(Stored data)
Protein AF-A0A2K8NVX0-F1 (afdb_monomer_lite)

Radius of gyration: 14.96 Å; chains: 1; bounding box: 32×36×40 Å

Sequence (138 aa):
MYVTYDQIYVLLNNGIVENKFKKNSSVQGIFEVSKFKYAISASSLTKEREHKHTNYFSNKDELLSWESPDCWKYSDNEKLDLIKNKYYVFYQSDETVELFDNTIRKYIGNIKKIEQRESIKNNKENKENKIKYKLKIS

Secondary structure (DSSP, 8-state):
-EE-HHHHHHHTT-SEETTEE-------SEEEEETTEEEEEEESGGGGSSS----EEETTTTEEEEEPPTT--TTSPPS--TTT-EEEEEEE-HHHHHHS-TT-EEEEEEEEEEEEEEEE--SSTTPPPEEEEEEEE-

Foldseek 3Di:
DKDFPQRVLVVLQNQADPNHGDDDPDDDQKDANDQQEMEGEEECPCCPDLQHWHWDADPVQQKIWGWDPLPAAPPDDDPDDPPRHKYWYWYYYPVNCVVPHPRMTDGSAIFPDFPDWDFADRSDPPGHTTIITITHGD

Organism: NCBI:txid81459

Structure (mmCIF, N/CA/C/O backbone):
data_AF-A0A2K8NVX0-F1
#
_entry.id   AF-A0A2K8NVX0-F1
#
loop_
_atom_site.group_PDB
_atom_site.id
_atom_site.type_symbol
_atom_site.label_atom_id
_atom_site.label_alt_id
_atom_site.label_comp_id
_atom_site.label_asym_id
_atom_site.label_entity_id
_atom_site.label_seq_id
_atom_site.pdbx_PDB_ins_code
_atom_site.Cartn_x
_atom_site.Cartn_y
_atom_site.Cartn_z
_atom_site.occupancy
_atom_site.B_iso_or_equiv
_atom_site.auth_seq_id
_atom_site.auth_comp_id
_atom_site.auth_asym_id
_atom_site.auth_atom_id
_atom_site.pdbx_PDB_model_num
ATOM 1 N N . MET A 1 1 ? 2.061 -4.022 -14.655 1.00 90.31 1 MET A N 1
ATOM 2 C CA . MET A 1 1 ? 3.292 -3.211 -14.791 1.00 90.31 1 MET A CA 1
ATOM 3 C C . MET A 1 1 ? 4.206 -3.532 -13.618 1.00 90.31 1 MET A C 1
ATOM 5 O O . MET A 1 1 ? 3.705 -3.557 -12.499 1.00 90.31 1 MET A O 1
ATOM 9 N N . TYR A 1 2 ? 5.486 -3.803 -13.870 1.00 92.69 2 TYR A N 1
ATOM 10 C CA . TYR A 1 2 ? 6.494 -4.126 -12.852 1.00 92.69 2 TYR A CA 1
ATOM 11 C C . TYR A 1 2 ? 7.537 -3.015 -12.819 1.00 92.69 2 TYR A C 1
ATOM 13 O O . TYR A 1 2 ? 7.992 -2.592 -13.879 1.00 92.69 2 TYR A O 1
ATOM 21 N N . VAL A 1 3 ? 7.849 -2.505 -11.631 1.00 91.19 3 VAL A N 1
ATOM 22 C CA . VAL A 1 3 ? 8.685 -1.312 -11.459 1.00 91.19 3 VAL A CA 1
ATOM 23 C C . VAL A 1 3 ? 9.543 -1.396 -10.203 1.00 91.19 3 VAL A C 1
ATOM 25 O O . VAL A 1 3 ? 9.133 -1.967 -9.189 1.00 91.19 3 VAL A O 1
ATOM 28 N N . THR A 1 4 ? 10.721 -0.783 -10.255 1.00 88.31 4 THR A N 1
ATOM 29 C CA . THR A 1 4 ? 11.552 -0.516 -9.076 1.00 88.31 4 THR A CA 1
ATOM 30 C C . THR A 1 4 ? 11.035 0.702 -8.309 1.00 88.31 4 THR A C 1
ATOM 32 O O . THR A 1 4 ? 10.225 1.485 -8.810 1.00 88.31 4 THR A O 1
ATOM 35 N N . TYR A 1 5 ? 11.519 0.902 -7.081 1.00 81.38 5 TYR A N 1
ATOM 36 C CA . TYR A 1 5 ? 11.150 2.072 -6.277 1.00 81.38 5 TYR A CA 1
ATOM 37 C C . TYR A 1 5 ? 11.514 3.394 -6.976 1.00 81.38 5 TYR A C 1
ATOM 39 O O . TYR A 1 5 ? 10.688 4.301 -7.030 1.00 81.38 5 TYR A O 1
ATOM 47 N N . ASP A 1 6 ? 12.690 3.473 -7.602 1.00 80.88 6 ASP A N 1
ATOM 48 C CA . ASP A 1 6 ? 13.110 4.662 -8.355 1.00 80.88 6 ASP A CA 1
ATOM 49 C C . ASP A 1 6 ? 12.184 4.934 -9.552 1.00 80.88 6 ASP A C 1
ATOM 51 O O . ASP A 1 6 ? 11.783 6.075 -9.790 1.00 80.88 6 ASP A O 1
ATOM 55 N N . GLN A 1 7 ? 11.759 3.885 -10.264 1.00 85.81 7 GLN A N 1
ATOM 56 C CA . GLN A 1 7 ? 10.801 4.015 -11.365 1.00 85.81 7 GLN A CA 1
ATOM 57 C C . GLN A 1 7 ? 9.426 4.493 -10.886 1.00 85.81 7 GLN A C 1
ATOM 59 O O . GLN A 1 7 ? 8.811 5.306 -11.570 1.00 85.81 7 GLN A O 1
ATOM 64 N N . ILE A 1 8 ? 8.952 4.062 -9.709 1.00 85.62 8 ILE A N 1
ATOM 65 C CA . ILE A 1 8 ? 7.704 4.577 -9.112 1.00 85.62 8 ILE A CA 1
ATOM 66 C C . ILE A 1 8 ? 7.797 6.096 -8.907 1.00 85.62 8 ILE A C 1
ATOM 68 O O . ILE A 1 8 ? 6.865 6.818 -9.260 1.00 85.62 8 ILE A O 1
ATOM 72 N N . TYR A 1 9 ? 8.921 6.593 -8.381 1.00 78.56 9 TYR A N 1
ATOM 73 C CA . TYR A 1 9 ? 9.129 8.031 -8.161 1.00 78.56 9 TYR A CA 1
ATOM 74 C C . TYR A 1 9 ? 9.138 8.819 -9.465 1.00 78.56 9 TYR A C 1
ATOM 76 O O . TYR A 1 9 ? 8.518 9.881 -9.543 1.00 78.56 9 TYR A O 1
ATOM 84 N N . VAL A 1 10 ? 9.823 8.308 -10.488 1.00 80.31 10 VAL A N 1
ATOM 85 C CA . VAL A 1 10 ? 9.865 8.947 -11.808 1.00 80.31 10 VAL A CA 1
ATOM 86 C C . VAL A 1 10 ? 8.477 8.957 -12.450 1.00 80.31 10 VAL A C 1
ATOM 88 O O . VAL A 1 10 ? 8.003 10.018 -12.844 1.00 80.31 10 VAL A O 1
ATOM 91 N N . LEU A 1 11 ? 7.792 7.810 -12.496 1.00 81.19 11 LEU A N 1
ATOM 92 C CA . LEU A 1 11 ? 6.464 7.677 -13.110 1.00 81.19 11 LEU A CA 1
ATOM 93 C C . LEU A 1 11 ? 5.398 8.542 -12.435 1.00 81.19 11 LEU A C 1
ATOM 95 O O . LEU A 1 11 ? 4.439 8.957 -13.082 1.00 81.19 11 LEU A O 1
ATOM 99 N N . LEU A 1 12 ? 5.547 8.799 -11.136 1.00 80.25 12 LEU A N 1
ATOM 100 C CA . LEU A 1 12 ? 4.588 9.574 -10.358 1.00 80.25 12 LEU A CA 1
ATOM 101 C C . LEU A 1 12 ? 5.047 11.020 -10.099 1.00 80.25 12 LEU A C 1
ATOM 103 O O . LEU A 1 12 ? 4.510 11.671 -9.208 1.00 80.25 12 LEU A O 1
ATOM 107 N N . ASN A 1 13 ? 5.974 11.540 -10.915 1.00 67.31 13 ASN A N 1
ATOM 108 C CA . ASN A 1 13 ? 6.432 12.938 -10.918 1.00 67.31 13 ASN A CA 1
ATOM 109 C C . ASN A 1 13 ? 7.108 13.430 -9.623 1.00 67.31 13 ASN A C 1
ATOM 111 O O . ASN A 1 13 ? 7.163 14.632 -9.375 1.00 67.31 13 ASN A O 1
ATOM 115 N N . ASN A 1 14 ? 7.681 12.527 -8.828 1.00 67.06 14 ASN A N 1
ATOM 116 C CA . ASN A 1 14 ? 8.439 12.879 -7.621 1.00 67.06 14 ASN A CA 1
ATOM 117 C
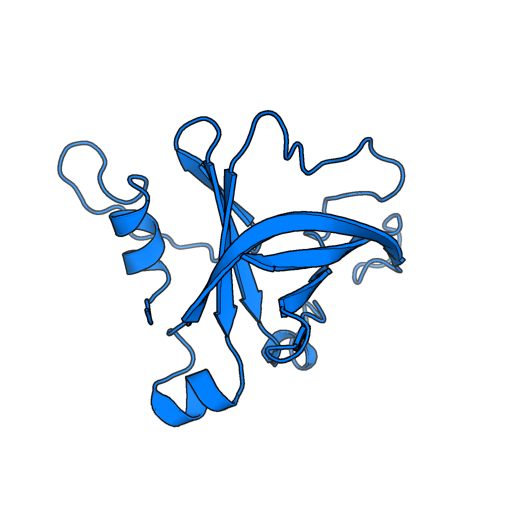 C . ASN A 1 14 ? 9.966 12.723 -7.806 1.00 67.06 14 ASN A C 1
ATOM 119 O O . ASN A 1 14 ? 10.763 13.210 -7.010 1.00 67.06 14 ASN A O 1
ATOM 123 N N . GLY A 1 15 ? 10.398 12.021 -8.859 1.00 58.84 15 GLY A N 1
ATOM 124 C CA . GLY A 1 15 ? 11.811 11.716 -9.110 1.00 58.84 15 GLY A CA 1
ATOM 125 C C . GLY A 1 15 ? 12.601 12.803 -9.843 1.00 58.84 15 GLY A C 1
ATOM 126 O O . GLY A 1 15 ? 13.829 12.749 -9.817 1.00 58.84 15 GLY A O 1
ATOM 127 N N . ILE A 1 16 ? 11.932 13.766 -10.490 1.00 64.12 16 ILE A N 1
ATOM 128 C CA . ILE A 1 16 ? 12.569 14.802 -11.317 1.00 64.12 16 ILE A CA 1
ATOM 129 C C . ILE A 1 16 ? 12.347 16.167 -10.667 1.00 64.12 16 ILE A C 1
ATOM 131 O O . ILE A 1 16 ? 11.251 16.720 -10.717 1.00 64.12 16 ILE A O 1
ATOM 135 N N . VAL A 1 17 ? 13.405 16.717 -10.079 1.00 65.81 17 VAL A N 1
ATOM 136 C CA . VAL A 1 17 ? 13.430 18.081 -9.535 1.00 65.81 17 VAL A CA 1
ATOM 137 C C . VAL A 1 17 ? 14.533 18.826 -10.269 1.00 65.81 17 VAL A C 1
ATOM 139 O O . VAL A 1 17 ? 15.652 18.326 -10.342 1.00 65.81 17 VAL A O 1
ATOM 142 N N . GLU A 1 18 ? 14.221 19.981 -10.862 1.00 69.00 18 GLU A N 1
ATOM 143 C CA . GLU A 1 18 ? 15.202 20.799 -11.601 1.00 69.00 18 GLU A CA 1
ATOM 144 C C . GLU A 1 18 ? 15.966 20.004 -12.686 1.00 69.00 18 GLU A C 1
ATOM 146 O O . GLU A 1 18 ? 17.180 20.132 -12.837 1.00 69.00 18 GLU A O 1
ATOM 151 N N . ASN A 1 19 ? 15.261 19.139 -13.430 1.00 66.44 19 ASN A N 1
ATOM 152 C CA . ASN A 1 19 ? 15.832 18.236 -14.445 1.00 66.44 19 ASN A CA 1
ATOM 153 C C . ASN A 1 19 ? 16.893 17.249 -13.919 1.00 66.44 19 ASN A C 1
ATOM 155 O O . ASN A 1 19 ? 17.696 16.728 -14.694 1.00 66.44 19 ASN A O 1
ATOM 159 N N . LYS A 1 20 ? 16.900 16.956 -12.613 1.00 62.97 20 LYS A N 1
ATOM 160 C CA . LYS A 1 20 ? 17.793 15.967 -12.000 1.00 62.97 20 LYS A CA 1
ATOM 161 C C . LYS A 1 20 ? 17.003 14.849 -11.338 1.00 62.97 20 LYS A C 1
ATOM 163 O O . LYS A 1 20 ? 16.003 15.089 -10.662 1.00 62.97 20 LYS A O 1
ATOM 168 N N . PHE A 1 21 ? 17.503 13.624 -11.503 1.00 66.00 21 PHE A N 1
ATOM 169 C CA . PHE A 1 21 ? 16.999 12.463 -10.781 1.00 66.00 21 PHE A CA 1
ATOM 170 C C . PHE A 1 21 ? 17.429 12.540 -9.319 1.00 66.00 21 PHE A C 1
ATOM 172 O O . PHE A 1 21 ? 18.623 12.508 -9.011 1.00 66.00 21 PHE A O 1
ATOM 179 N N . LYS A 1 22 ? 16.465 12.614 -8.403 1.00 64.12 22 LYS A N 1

...

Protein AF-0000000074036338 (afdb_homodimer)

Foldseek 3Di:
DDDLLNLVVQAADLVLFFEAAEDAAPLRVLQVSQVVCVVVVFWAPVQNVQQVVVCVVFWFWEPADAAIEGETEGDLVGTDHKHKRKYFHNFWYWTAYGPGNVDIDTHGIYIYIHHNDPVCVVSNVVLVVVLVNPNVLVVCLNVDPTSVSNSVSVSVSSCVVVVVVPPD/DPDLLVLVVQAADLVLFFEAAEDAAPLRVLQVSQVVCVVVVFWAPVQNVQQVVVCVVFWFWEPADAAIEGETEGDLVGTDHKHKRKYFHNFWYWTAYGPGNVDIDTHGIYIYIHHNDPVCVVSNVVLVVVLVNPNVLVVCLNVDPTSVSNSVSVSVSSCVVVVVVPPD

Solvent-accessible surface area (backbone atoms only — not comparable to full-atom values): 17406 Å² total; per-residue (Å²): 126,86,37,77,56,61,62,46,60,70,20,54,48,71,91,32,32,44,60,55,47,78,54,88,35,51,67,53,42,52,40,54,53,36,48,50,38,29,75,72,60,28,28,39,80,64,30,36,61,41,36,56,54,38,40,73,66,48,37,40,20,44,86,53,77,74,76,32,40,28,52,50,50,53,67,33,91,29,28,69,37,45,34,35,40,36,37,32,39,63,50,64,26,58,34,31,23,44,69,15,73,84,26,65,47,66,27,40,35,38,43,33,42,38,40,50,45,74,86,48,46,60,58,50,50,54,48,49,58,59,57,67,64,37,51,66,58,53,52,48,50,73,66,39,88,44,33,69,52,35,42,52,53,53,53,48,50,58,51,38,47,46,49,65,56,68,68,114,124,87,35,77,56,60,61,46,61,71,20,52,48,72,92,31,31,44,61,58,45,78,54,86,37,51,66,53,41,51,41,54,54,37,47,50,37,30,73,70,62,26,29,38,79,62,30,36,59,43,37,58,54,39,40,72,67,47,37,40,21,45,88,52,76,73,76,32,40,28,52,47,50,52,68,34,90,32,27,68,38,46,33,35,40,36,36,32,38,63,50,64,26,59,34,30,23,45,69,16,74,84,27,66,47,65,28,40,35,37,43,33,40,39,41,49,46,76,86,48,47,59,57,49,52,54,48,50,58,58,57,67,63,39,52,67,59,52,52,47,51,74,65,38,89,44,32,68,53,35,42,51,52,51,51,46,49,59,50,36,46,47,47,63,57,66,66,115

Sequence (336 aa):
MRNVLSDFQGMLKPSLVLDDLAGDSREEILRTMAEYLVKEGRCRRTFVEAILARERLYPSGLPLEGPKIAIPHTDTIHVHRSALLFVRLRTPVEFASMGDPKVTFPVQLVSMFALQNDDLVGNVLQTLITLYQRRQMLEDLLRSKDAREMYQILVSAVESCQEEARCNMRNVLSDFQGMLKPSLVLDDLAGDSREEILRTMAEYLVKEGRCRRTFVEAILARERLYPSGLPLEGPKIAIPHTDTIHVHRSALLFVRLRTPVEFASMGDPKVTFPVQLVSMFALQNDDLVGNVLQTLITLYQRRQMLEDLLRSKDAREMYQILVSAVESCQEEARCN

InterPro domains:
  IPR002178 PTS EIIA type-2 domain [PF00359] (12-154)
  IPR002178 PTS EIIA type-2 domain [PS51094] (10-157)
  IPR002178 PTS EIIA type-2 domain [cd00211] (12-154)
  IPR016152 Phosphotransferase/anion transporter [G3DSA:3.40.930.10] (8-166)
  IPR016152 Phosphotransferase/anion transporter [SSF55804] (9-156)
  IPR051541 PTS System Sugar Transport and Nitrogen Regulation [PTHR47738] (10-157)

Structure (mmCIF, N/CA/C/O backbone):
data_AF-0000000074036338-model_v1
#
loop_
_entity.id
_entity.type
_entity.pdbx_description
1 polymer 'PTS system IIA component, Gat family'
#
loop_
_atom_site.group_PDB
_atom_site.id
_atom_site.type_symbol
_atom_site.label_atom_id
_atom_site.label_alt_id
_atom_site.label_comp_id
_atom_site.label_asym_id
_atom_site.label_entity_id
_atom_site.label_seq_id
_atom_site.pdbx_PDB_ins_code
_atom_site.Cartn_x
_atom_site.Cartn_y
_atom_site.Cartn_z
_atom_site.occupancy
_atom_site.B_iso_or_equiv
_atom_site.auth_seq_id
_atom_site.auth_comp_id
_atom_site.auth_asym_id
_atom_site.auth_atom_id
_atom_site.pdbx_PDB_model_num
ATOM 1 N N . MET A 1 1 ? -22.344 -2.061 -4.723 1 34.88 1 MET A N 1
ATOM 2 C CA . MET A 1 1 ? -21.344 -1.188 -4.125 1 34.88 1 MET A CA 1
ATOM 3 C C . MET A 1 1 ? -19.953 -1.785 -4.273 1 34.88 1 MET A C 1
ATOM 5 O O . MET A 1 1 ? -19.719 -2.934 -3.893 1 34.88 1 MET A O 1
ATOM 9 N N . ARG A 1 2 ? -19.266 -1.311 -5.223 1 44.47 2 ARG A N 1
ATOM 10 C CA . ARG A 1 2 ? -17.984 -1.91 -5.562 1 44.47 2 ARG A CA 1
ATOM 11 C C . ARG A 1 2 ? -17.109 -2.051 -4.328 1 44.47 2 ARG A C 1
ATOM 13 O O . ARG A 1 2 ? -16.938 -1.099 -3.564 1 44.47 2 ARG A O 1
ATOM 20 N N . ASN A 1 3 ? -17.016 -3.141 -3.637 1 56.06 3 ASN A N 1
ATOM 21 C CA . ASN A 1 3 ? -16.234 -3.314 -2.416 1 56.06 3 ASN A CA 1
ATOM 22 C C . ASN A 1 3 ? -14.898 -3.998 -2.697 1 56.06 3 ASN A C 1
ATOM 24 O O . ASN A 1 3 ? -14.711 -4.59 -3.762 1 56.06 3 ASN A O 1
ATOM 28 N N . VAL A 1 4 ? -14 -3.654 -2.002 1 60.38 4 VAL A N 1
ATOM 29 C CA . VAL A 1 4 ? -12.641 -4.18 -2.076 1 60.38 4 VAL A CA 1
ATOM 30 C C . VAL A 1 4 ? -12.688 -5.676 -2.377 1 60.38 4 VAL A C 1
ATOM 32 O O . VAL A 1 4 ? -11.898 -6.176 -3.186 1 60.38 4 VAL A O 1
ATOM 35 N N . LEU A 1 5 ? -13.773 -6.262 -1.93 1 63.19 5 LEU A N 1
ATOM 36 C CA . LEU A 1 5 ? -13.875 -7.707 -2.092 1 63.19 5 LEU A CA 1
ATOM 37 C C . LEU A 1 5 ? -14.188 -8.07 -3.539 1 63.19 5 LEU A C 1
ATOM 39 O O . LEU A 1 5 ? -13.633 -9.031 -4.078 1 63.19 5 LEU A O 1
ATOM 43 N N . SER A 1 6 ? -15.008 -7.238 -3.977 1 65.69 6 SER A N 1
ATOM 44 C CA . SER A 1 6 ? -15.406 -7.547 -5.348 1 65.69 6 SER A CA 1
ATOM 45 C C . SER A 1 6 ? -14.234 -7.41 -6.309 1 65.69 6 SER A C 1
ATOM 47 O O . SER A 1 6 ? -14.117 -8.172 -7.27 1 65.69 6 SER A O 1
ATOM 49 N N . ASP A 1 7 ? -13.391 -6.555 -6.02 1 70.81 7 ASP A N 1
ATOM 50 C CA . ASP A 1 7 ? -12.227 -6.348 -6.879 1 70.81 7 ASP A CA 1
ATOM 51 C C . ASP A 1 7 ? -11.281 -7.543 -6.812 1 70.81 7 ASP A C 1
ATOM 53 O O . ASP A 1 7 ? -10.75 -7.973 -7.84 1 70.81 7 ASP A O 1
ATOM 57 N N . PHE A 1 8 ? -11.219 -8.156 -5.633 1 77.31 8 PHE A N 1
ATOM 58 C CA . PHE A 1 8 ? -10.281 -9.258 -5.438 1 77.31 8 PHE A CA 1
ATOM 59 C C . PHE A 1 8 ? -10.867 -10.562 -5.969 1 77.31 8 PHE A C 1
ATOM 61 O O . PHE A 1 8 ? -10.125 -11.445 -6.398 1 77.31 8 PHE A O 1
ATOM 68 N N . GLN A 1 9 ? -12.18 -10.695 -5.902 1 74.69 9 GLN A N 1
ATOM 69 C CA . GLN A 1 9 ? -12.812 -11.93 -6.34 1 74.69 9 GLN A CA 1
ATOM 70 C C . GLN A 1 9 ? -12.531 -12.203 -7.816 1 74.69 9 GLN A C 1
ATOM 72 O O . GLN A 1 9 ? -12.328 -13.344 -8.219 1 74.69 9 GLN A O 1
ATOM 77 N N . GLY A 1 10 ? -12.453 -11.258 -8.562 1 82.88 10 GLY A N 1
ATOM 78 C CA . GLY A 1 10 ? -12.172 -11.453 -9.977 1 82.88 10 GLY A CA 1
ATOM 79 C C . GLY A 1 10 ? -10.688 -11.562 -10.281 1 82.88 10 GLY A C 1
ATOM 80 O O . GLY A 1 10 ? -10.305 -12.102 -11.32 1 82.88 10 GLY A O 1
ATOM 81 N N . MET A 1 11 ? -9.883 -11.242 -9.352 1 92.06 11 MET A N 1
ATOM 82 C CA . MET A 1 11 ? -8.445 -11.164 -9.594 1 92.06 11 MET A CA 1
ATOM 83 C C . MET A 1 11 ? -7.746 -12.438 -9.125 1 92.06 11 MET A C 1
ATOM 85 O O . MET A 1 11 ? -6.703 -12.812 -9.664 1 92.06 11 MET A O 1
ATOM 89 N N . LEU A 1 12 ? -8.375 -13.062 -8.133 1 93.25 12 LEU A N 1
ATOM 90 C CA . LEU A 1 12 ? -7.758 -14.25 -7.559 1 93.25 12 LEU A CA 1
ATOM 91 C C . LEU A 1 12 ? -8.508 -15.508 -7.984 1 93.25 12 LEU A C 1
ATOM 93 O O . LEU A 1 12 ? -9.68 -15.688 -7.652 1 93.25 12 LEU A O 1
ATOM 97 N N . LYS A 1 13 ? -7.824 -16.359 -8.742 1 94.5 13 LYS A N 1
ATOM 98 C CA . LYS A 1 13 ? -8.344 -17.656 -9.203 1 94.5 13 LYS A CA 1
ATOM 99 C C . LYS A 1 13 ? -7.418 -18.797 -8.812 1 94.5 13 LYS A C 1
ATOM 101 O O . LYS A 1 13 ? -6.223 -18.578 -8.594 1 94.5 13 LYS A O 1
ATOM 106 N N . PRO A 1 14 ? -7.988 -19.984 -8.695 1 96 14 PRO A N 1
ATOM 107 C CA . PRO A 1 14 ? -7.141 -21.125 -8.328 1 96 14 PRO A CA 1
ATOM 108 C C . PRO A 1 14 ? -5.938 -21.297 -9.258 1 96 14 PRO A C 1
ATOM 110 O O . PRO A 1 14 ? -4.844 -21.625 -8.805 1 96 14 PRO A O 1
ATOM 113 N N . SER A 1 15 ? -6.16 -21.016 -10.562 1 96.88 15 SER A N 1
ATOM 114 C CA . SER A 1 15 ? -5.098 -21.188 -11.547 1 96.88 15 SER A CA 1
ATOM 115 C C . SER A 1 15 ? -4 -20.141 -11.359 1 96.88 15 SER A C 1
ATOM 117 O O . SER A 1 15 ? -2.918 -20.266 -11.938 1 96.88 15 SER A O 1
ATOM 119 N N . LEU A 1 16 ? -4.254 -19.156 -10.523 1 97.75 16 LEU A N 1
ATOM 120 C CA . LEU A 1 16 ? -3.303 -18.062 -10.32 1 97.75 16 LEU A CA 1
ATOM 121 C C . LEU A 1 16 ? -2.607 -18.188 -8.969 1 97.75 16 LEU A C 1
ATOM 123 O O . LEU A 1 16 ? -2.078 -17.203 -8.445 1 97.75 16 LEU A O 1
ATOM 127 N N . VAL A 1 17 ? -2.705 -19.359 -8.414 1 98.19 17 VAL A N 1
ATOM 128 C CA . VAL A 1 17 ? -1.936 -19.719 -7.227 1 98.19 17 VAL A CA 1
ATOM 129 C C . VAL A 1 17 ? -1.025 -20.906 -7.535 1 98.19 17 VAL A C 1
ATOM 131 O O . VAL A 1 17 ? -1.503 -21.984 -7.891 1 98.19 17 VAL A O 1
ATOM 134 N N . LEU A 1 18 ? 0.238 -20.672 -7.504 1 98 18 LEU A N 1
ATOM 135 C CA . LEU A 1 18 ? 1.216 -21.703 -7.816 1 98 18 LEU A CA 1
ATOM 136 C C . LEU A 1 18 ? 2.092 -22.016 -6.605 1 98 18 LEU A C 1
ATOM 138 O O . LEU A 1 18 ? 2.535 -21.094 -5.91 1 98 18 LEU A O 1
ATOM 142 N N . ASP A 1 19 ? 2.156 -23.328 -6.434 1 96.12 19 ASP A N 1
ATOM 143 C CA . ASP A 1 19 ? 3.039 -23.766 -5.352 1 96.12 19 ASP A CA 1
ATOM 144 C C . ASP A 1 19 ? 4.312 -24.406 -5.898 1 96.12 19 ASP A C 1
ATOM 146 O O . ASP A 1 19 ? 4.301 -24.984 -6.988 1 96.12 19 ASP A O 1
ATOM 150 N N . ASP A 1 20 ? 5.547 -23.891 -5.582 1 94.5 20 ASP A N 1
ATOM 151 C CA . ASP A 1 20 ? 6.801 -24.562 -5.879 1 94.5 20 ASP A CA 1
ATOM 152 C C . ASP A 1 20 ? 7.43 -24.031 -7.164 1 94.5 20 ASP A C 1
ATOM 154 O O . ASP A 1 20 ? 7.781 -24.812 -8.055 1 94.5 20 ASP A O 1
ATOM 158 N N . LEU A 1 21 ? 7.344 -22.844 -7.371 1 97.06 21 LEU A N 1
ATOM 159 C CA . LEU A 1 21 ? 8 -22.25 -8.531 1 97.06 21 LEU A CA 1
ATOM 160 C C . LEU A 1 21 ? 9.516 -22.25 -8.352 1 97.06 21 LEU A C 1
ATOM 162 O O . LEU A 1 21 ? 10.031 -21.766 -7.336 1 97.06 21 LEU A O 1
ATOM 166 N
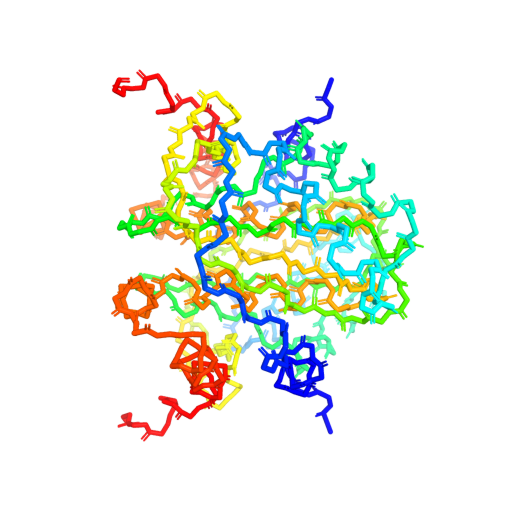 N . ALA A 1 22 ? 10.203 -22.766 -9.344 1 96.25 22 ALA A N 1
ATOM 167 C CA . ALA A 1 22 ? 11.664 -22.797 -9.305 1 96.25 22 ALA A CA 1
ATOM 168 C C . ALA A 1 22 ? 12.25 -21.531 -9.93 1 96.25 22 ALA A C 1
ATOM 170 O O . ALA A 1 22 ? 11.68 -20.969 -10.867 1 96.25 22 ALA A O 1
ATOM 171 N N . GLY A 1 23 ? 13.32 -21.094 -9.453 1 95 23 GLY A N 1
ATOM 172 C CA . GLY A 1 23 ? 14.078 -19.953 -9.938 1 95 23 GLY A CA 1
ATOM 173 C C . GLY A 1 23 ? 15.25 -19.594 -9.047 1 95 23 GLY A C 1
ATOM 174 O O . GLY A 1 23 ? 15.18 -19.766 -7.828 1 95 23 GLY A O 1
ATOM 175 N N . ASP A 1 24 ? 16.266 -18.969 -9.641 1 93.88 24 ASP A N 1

Exercise prompt:
Taking the entries above, print exactly the lines starting at the line with "ATOM 29 C CA . VAL" and ending at the line with "ATOM 70 C C", both included.

The answer:
ATOM 29 C CA . VAL A 1 4 ? -12.641 -4.18 -2.076 1 60.38 4 VAL A CA 1
ATOM 30 C C . VAL A 1 4 ? -12.688 -5.676 -2.377 1 60.38 4 VAL A C 1
ATOM 32 O O . VAL A 1 4 ? -11.898 -6.176 -3.186 1 60.38 4 VAL A O 1
ATOM 35 N N . LEU A 1 5 ? -13.773 -6.262 -1.93 1 63.19 5 LEU A N 1
ATOM 36 C CA . LEU A 1 5 ? -13.875 -7.707 -2.092 1 63.19 5 LEU A CA 1
ATOM 37 C C . LEU A 1 5 ? -14.188 -8.07 -3.539 1 63.19 5 LEU A C 1
ATOM 39 O O . LEU A 1 5 ? -13.633 -9.031 -4.078 1 63.19 5 LEU A O 1
ATOM 43 N N . SER A 1 6 ? -15.008 -7.238 -3.977 1 65.69 6 SER A N 1
ATOM 44 C CA . SER A 1 6 ? -15.406 -7.547 -5.348 1 65.69 6 SER A CA 1
ATOM 45 C C . SER A 1 6 ? -14.234 -7.41 -6.309 1 65.69 6 SER A C 1
ATOM 47 O O . SER A 1 6 ? -14.117 -8.172 -7.27 1 65.69 6 SER A O 1
ATOM 49 N N . ASP A 1 7 ? -13.391 -6.555 -6.02 1 70.81 7 ASP A N 1
ATOM 50 C CA . ASP A 1 7 ? -12.227 -6.348 -6.879 1 70.81 7 ASP A CA 1
ATOM 51 C C . ASP A 1 7 ? -11.281 -7.543 -6.812 1 70.81 7 ASP A C 1
ATOM 53 O O . ASP A 1 7 ? -10.75 -7.973 -7.84 1 70.81 7 ASP A O 1
ATOM 57 N N . PHE A 1 8 ? -11.219 -8.156 -5.633 1 77.31 8 PHE A N 1
ATOM 58 C CA . PHE A 1 8 ? -10.281 -9.258 -5.438 1 77.31 8 PHE A CA 1
ATOM 59 C C . PHE A 1 8 ? -10.867 -10.562 -5.969 1 77.31 8 PHE A C 1
ATOM 61 O O . PHE A 1 8 ? -10.125 -11.445 -6.398 1 77.31 8 PHE A O 1
ATOM 68 N N . GLN A 1 9 ? -12.18 -10.695 -5.902 1 74.69 9 GLN A N 1
ATOM 69 C CA . GLN A 1 9 ? -12.812 -11.93 -6.34 1 74.69 9 GLN A CA 1
ATOM 70 C C . GLN A 1 9 ? -12.531 -12.203 -7.816 1 74.69 9 GLN A C 1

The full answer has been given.